- _EXERCISE OBJECTIVE_: In the entries that follow, the first line to write out is the one containing "ATOM 13 N N", and the last is the one containing "ATOM 17 N N". Reproduce that stretch exactly, with nothing before or after it.

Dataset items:

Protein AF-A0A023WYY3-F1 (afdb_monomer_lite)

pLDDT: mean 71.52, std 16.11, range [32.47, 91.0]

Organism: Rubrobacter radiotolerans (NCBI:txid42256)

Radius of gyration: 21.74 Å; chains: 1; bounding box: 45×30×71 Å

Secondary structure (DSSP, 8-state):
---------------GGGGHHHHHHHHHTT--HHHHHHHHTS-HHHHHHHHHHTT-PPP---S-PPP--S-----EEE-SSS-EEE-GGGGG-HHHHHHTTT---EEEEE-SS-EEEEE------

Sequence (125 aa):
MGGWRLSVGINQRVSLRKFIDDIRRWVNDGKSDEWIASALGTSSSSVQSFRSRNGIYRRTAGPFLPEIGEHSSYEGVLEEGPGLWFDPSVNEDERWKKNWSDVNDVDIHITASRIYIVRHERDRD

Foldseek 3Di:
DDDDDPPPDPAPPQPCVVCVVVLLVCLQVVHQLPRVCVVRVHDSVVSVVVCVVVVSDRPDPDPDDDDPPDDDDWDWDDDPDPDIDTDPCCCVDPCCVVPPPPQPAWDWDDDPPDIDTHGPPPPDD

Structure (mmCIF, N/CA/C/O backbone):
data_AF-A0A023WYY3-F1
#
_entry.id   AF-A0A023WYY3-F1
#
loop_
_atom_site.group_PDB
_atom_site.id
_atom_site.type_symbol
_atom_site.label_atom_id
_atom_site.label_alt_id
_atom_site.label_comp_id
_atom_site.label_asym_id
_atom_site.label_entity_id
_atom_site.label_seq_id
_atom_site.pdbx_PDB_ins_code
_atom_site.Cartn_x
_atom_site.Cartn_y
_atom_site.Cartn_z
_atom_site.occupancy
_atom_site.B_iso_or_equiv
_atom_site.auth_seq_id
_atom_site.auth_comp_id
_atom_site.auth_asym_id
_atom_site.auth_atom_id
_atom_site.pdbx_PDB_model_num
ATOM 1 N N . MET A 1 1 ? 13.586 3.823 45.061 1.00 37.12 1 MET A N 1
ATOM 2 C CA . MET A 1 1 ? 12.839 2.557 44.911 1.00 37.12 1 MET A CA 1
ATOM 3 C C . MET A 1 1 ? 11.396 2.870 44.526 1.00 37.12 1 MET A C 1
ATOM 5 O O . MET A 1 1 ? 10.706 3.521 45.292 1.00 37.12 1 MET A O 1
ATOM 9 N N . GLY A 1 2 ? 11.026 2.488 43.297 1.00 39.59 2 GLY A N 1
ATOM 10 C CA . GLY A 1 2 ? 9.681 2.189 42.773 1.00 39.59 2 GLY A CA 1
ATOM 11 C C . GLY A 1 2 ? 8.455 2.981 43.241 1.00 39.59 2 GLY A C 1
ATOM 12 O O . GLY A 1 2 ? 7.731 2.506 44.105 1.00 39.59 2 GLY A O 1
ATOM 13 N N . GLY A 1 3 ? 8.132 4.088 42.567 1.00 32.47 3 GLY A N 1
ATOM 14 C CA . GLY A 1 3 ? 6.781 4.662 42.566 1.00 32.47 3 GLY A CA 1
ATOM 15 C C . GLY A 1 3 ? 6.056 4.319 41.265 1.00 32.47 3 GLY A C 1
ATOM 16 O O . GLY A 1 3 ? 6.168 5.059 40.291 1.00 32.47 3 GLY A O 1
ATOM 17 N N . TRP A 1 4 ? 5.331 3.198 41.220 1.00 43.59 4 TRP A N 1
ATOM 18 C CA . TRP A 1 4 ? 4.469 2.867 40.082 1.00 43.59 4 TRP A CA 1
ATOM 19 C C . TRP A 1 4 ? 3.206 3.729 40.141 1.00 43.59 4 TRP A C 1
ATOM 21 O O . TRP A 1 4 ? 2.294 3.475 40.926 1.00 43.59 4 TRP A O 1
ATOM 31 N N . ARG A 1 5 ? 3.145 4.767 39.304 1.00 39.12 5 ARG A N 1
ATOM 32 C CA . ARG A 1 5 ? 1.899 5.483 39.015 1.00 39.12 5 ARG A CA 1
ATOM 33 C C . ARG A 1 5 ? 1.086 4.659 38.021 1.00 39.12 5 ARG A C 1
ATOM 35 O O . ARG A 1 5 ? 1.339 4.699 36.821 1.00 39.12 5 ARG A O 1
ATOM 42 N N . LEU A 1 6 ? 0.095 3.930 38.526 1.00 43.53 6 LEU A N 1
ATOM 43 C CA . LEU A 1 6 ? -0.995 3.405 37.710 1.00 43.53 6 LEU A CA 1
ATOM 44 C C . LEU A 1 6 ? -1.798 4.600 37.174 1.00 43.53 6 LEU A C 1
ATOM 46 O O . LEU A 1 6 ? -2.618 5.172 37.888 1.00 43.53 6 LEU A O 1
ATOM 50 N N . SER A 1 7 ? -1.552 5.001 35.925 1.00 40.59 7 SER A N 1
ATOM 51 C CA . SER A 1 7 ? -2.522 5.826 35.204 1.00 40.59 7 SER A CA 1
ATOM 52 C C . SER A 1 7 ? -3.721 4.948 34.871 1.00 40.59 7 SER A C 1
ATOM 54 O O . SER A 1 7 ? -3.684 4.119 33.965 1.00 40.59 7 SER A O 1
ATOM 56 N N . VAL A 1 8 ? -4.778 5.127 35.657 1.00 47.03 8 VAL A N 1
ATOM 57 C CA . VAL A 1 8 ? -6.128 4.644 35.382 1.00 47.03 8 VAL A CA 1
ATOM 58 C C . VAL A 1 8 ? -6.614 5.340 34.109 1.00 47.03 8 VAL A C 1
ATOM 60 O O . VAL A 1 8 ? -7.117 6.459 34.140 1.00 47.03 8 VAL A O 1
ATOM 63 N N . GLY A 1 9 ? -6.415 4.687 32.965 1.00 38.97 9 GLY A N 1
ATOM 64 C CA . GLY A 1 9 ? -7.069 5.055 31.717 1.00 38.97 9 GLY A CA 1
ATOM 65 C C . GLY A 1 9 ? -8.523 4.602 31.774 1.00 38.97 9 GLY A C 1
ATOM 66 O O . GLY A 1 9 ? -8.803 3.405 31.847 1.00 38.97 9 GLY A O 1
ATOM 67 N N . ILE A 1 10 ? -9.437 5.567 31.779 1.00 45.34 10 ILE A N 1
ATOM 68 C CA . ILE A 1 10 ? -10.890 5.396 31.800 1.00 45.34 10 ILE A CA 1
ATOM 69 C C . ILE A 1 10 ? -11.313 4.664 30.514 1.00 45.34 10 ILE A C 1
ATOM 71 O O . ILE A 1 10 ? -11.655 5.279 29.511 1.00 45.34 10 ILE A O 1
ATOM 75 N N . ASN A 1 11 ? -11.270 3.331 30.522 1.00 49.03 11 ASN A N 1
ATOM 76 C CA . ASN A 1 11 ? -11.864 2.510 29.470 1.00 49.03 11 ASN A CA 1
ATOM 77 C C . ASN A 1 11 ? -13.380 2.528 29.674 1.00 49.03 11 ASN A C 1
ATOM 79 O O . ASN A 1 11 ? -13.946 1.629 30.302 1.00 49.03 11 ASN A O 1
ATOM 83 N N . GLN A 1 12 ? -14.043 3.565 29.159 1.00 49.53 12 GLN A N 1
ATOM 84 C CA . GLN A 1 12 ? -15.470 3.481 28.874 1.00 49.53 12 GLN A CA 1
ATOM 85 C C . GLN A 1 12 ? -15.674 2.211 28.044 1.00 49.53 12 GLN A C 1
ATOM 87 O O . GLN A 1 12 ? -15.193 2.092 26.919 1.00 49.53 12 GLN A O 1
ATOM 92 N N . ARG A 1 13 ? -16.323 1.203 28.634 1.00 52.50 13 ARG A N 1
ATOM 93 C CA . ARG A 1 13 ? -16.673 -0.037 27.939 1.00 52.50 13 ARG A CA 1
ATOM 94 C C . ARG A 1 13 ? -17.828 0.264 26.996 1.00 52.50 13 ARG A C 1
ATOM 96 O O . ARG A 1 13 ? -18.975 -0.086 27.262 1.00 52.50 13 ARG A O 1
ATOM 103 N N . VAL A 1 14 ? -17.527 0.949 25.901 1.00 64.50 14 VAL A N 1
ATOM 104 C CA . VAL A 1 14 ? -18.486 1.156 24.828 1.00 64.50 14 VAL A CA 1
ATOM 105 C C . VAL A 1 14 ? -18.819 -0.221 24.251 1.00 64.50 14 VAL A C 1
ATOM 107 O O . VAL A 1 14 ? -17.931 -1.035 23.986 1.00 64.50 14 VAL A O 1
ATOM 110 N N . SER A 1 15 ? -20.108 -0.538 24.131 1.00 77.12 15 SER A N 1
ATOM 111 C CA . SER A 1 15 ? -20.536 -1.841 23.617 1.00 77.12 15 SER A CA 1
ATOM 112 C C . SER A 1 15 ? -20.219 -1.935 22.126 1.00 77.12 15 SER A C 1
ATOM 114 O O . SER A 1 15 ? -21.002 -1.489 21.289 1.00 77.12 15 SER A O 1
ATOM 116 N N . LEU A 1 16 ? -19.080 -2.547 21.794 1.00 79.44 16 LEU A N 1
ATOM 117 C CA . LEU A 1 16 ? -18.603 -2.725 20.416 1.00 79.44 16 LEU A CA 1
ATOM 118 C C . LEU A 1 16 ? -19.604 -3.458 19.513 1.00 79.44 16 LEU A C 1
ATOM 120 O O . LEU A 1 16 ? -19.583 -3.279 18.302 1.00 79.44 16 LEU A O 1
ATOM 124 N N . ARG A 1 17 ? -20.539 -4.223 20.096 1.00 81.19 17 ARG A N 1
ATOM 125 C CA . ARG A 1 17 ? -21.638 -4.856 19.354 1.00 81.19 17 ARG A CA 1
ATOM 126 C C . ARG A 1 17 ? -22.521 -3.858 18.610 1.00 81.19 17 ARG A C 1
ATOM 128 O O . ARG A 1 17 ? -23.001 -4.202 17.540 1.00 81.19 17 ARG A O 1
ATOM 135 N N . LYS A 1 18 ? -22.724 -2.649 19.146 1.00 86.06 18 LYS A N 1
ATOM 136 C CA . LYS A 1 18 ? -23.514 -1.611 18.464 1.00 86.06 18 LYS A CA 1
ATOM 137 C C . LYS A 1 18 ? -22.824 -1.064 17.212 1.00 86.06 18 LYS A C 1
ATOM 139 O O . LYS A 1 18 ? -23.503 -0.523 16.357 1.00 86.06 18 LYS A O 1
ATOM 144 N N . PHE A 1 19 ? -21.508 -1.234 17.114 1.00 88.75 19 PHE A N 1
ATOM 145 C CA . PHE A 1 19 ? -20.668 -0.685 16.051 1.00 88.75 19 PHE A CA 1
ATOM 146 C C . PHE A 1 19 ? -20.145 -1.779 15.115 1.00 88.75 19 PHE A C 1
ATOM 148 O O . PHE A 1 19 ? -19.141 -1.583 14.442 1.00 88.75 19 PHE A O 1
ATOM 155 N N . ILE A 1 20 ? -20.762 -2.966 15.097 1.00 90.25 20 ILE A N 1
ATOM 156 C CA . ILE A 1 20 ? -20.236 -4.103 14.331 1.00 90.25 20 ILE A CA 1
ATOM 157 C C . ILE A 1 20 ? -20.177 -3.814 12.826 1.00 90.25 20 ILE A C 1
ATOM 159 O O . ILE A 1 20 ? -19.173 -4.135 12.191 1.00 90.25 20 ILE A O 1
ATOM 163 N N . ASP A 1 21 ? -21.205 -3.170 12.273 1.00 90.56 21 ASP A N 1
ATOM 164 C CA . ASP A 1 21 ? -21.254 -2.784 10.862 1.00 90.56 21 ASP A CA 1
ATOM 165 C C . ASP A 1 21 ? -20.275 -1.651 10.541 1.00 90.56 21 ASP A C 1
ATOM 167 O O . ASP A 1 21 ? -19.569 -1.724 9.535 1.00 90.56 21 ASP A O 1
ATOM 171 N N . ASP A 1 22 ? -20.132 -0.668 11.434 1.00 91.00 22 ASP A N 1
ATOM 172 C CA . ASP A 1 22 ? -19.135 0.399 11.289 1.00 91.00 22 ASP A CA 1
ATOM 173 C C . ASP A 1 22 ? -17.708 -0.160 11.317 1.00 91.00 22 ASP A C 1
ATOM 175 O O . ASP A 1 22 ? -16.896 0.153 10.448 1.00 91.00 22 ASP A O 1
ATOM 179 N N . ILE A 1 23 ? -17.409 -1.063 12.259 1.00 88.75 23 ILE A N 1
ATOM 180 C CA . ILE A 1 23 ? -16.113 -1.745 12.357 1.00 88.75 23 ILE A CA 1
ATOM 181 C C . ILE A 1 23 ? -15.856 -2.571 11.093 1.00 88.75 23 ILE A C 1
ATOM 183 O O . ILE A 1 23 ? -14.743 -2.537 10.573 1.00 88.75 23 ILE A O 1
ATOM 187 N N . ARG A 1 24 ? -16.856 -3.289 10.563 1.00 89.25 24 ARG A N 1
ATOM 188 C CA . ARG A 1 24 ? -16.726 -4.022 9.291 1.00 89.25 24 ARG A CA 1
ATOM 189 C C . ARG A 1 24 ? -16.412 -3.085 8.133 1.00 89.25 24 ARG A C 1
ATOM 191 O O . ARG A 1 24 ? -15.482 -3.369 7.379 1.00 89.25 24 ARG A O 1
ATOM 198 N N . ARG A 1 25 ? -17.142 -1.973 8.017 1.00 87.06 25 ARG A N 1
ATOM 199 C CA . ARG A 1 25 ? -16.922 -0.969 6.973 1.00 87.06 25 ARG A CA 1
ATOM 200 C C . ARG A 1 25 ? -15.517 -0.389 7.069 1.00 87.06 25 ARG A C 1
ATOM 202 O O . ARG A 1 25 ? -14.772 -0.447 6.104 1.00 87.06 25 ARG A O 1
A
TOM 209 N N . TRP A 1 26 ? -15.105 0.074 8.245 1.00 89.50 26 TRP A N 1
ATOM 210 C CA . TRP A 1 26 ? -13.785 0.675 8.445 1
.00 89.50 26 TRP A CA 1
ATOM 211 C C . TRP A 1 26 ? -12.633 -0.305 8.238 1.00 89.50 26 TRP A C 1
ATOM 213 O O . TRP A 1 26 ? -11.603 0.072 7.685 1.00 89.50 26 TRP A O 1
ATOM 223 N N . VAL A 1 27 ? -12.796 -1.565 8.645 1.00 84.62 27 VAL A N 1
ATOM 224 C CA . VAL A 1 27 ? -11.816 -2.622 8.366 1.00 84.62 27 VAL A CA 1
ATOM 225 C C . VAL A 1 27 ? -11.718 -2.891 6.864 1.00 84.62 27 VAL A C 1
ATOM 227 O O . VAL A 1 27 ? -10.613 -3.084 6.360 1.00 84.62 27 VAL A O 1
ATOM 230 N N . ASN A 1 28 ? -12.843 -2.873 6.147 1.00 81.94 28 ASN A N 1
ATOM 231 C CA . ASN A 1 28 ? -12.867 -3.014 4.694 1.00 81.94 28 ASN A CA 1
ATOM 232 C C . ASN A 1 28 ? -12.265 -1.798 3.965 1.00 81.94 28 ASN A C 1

- _OUTPUT FOR THIS TASK_:
ATOM 13 N N . GLY A 1 3 ? 8.132 4.088 42.567 1.00 32.47 3 GLY A N 1
ATOM 14 C CA . GLY A 1 3 ? 6.781 4.662 42.566 1.00 32.47 3 GLY A CA 1
ATOM 15 C C . GLY A 1 3 ? 6.056 4.319 41.265 1.00 32.47 3 GLY A C 1
ATOM 16 O O . GLY A 1 3 ? 6.168 5.059 40.291 1.00 32.47 3 GLY A O 1
ATOM 17 N N . TRP A 1 4 ? 5.331 3.198 41.220 1.00 43.59 4 TRP A N 1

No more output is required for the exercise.